If you’ve ever fallen so deep into your laptop screen that the real world starts to blur, you’ll understand what Ninajirachi is doing here. Her debut album, I Love My Computer, is more than a title – it is a confession, a manifesto, and maybe even a diary entry typed in binary.
Ninajirachi comes from a small town in regional Australia, where the kind of electronic music she now makes didn’t exist. Her computer wasn’t just a tool – it was her gateway, her teacher, her instrument. “All of my music is computer music,” she says in a press release for her album, “I don’t know who I would be without it.” And you can hear that intimacy in every second of this record.
This isn’t your typical EDM debut. I Love My Computer refuses to sit neatly in one genre box. It bounces between shimmering 2010s-inspired electro-pop, club-thumping bass drops, and these dreamy ambient stretches that feel like loading screens for a game you wish existed. The production is meticulous but never sterile – as there’s warmth in the synths, a tactile grit in the percussion, and a constant sense of motion that refuses to let the momentum fade.
From the first seconds of ‘London Song’, the album feels like an opening credits sequence – synths stretching wide, vocals gliding, and this undercurrent of gratitude for everything her machine has made possible. ‘CSIRAC’, named after Australia’s first digital computer, plays like a conversation between past and present tech: glitchy artefacts brushing up against sleek modern production.
Then there’s ‘Delete’ — a perfect micro-drama about the psychology of posting on social media just to be noticed by one specific person. The beat swings between soft-focus piano and sharp, percussive drops, mirroring that push-pull between vulnerability and performance. “I chose a song you like in case you saw it,” she sings, like a digital-age torch song for the algorithm.

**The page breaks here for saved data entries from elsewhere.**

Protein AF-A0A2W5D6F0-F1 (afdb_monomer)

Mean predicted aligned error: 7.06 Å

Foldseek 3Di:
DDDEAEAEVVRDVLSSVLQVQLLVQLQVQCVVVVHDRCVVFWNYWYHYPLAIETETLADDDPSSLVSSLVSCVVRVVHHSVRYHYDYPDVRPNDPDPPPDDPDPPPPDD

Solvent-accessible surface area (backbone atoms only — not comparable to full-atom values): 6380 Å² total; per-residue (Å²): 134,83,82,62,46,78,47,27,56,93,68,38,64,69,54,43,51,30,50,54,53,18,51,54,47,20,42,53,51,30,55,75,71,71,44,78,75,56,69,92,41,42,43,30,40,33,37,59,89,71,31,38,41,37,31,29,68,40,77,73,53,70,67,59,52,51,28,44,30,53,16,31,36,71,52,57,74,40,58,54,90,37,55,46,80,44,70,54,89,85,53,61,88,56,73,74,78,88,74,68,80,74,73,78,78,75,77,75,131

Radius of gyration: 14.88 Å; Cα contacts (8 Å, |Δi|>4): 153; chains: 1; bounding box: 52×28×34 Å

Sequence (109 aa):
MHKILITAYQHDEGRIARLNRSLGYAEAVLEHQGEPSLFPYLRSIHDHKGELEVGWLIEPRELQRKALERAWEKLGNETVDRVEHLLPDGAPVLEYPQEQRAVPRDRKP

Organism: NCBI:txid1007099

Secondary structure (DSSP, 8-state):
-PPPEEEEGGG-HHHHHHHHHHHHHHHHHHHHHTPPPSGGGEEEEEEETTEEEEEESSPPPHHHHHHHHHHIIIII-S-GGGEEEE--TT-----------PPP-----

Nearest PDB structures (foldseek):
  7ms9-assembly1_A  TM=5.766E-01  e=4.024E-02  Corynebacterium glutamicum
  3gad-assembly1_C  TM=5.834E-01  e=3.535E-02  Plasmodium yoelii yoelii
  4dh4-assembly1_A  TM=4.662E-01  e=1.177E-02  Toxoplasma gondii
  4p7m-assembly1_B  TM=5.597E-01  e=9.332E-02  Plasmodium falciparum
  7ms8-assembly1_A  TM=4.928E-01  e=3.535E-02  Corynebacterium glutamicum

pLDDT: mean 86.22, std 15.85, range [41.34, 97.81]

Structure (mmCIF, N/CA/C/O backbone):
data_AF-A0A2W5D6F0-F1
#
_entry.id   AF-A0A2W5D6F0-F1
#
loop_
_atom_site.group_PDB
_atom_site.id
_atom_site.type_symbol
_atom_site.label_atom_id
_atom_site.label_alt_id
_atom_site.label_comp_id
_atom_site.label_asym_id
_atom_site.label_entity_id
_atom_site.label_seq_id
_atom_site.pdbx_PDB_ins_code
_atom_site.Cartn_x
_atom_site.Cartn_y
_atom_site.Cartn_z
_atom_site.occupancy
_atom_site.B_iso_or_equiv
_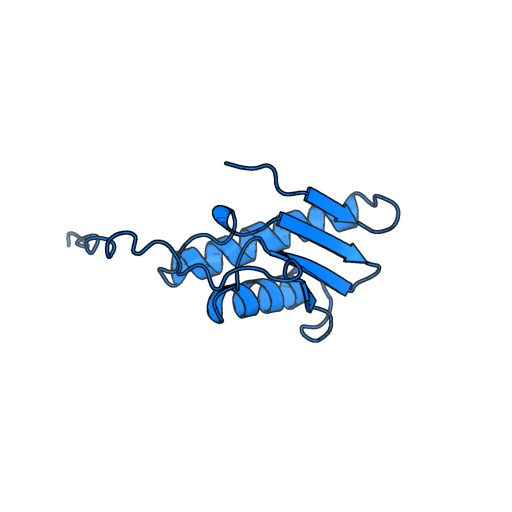atom_site.auth_seq_id
_atom_site.auth_comp_id
_atom_site.auth_asym_id
_atom_site.auth_atom_id
_atom_site.pdbx_PDB_model_num
ATOM 1 N N . MET A 1 1 ? -2.017 15.319 7.981 1.00 60.31 1 MET A N 1
ATOM 2 C CA . MET A 1 1 ? -1.638 14.178 7.124 1.00 60.31 1 MET A CA 1
ATOM 3 C C . MET A 1 1 ? -0.122 14.136 7.080 1.00 60.31 1 MET A C 1
ATOM 5 O O . MET A 1 1 ? 0.476 15.119 6.651 1.00 60.31 1 MET A O 1
ATOM 9 N N . HIS A 1 2 ? 0.508 13.098 7.630 1.00 84.25 2 HIS A N 1
ATOM 10 C CA . HIS A 1 2 ? 1.954 12.919 7.478 1.00 84.25 2 HIS A CA 1
ATOM 11 C C . HIS A 1 2 ? 2.265 12.457 6.048 1.00 84.25 2 HIS A C 1
ATOM 13 O O . HIS A 1 2 ? 1.387 11.992 5.320 1.00 84.25 2 HIS A O 1
ATOM 19 N N . LYS A 1 3 ? 3.514 12.640 5.621 1.00 90.50 3 LYS A N 1
ATOM 20 C CA . LYS A 1 3 ? 3.957 12.246 4.283 1.00 90.50 3 LYS A CA 1
ATOM 21 C C . LYS A 1 3 ? 4.296 10.755 4.276 1.00 90.50 3 LYS A C 1
ATOM 23 O O . LYS A 1 3 ? 5.172 10.335 5.026 1.00 90.50 3 LYS A O 1
ATOM 28 N N . ILE A 1 4 ? 3.643 9.993 3.402 1.00 94.94 4 ILE A N 1
ATOM 29 C CA . ILE A 1 4 ? 3.976 8.588 3.141 1.00 94.94 4 ILE A CA 1
ATOM 30 C C . ILE A 1 4 ? 5.182 8.551 2.201 1.00 94.94 4 ILE A C 1
ATOM 32 O O . ILE A 1 4 ? 5.195 9.231 1.169 1.00 94.94 4 ILE A O 1
ATOM 36 N N . LEU A 1 5 ? 6.206 7.778 2.554 1.00 96.75 5 LEU A N 1
ATOM 37 C CA . LEU A 1 5 ? 7.358 7.562 1.684 1.00 96.75 5 LEU A CA 1
ATOM 38 C C . LEU A 1 5 ? 7.037 6.467 0.659 1.00 96.75 5 LEU A C 1
ATOM 40 O O . LEU A 1 5 ? 6.867 5.314 1.034 1.00 96.75 5 LEU A O 1
ATOM 44 N N . ILE A 1 6 ? 6.972 6.827 -0.623 1.00 97.44 6 ILE A N 1
ATOM 45 C CA . ILE A 1 6 ? 6.750 5.886 -1.730 1.00 97.44 6 ILE A CA 1
ATOM 46 C C . ILE A 1 6 ? 8.050 5.774 -2.520 1.00 97.44 6 ILE A C 1
ATOM 48 O O . ILE A 1 6 ? 8.520 6.768 -3.077 1.00 97.44 6 ILE A O 1
ATOM 52 N N . THR A 1 7 ? 8.644 4.586 -2.560 1.00 97.69 7 THR A N 1
ATOM 53 C CA . THR A 1 7 ? 9.918 4.344 -3.252 1.00 97.69 7 THR A CA 1
ATOM 54 C C . THR A 1 7 ? 9.884 3.021 -4.004 1.00 97.69 7 THR A C 1
ATOM 56 O O . THR A 1 7 ? 9.071 2.151 -3.730 1.00 97.69 7 THR A O 1
ATOM 59 N N . ALA A 1 8 ? 10.792 2.838 -4.953 1.00 96.75 8 ALA A N 1
ATOM 60 C CA . ALA A 1 8 ? 10.947 1.574 -5.660 1.00 96.75 8 ALA A CA 1
ATOM 61 C C . ALA A 1 8 ? 12.423 1.298 -5.925 1.00 96.75 8 ALA A C 1
ATOM 63 O O . ALA A 1 8 ? 13.241 2.225 -5.947 1.00 96.75 8 ALA A O 1
ATOM 64 N N . TYR A 1 9 ? 12.760 0.028 -6.142 1.00 93.81 9 TYR A N 1
ATOM 65 C CA . TYR A 1 9 ? 14.084 -0.377 -6.593 1.00 93.81 9 TYR A CA 1
ATOM 66 C C . TYR A 1 9 ? 14.498 0.444 -7.823 1.00 93.81 9 TYR A C 1
ATOM 68 O O . TYR A 1 9 ? 13.730 0.574 -8.776 1.00 93.81 9 TYR A O 1
ATOM 76 N N . GLN A 1 10 ? 15.703 1.023 -7.770 1.00 94.81 10 GLN A N 1
ATOM 77 C CA . GLN A 1 10 ? 16.260 1.909 -8.805 1.00 94.81 10 GLN A CA 1
ATOM 78 C C . GLN A 1 10 ? 15.418 3.155 -9.132 1.00 94.81 10 GLN A C 1
ATOM 80 O O . GLN A 1 10 ? 15.638 3.773 -10.168 1.00 94.81 10 GLN A O 1
ATOM 85 N N . HIS A 1 11 ? 14.491 3.558 -8.255 1.00 92.56 11 HIS A N 1
ATOM 86 C CA . HIS A 1 11 ? 13.575 4.679 -8.500 1.00 92.56 11 HIS A CA 1
ATOM 87 C C . HIS A 1 11 ? 12.746 4.526 -9.787 1.00 92.56 11 HIS A C 1
ATOM 89 O O . HIS A 1 11 ? 12.375 5.519 -10.407 1.00 92.56 11 HIS A O 1
ATOM 95 N N . ASP A 1 12 ? 12.446 3.286 -10.182 1.00 95.38 12 ASP A N 1
ATOM 96 C CA . ASP A 1 12 ? 11.675 3.008 -11.390 1.00 95.38 12 ASP A CA 1
ATOM 97 C C . ASP A 1 12 ? 10.261 3.616 -11.315 1.00 95.38 12 ASP A C 1
ATOM 99 O O . ASP A 1 12 ? 9.474 3.324 -10.406 1.00 95.38 12 ASP A O 1
ATOM 103 N N . GLU A 1 13 ? 9.925 4.465 -12.286 1.00 95.19 13 GLU A N 1
ATOM 104 C CA . GLU A 1 13 ? 8.647 5.183 -12.314 1.00 95.19 13 GLU A CA 1
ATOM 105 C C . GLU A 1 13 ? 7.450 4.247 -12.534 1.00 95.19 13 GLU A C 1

Even the interlude, ‘ฅ^•ﻌ•^ฅ’, serves a purpose – a pixelated, high-energy portal to ‘All I Am’ and the euphoric final track ‘All At Once’, which closes the album like the credits of a film you instantly want to rewatch.
The emotional core comes through on ‘Battery Death’, a slow-burn build of airy pads and submerged beats, sounding like the last 5% of your phone battery if it could ache. ‘Sing Good’ is all about space – an ambient diary entry where her voice drifts in and out like thoughts you can’t hold onto.
Then there’s ‘It’s You’ with daine – the only collaboration on the album and one that feels like two digital universes colliding. Co-finished with Darcy Baylis, it merges daine’s ethereal delivery with Ninajirachi’s glowing production, grounded by an unexpected guitar verse that cuts through the synth haze.
This album isn’t just about electronic music – it’s about the relationship between artist and machine, and the way technology shapes not just the sound, but the person making it. Every track feels like a tab left open in Ninajirachi’s browser history – some sparkling with joy, others heavy with nostalgia, all tied together by an understanding that creativity is limitless when your only instrument is a computer you love.
For me, I Love My Computer is one of those records that makes you want to start messing around with production software yourself – not to sound like Ninajirachi, but because it makes you believe you could find your own voice in the machine.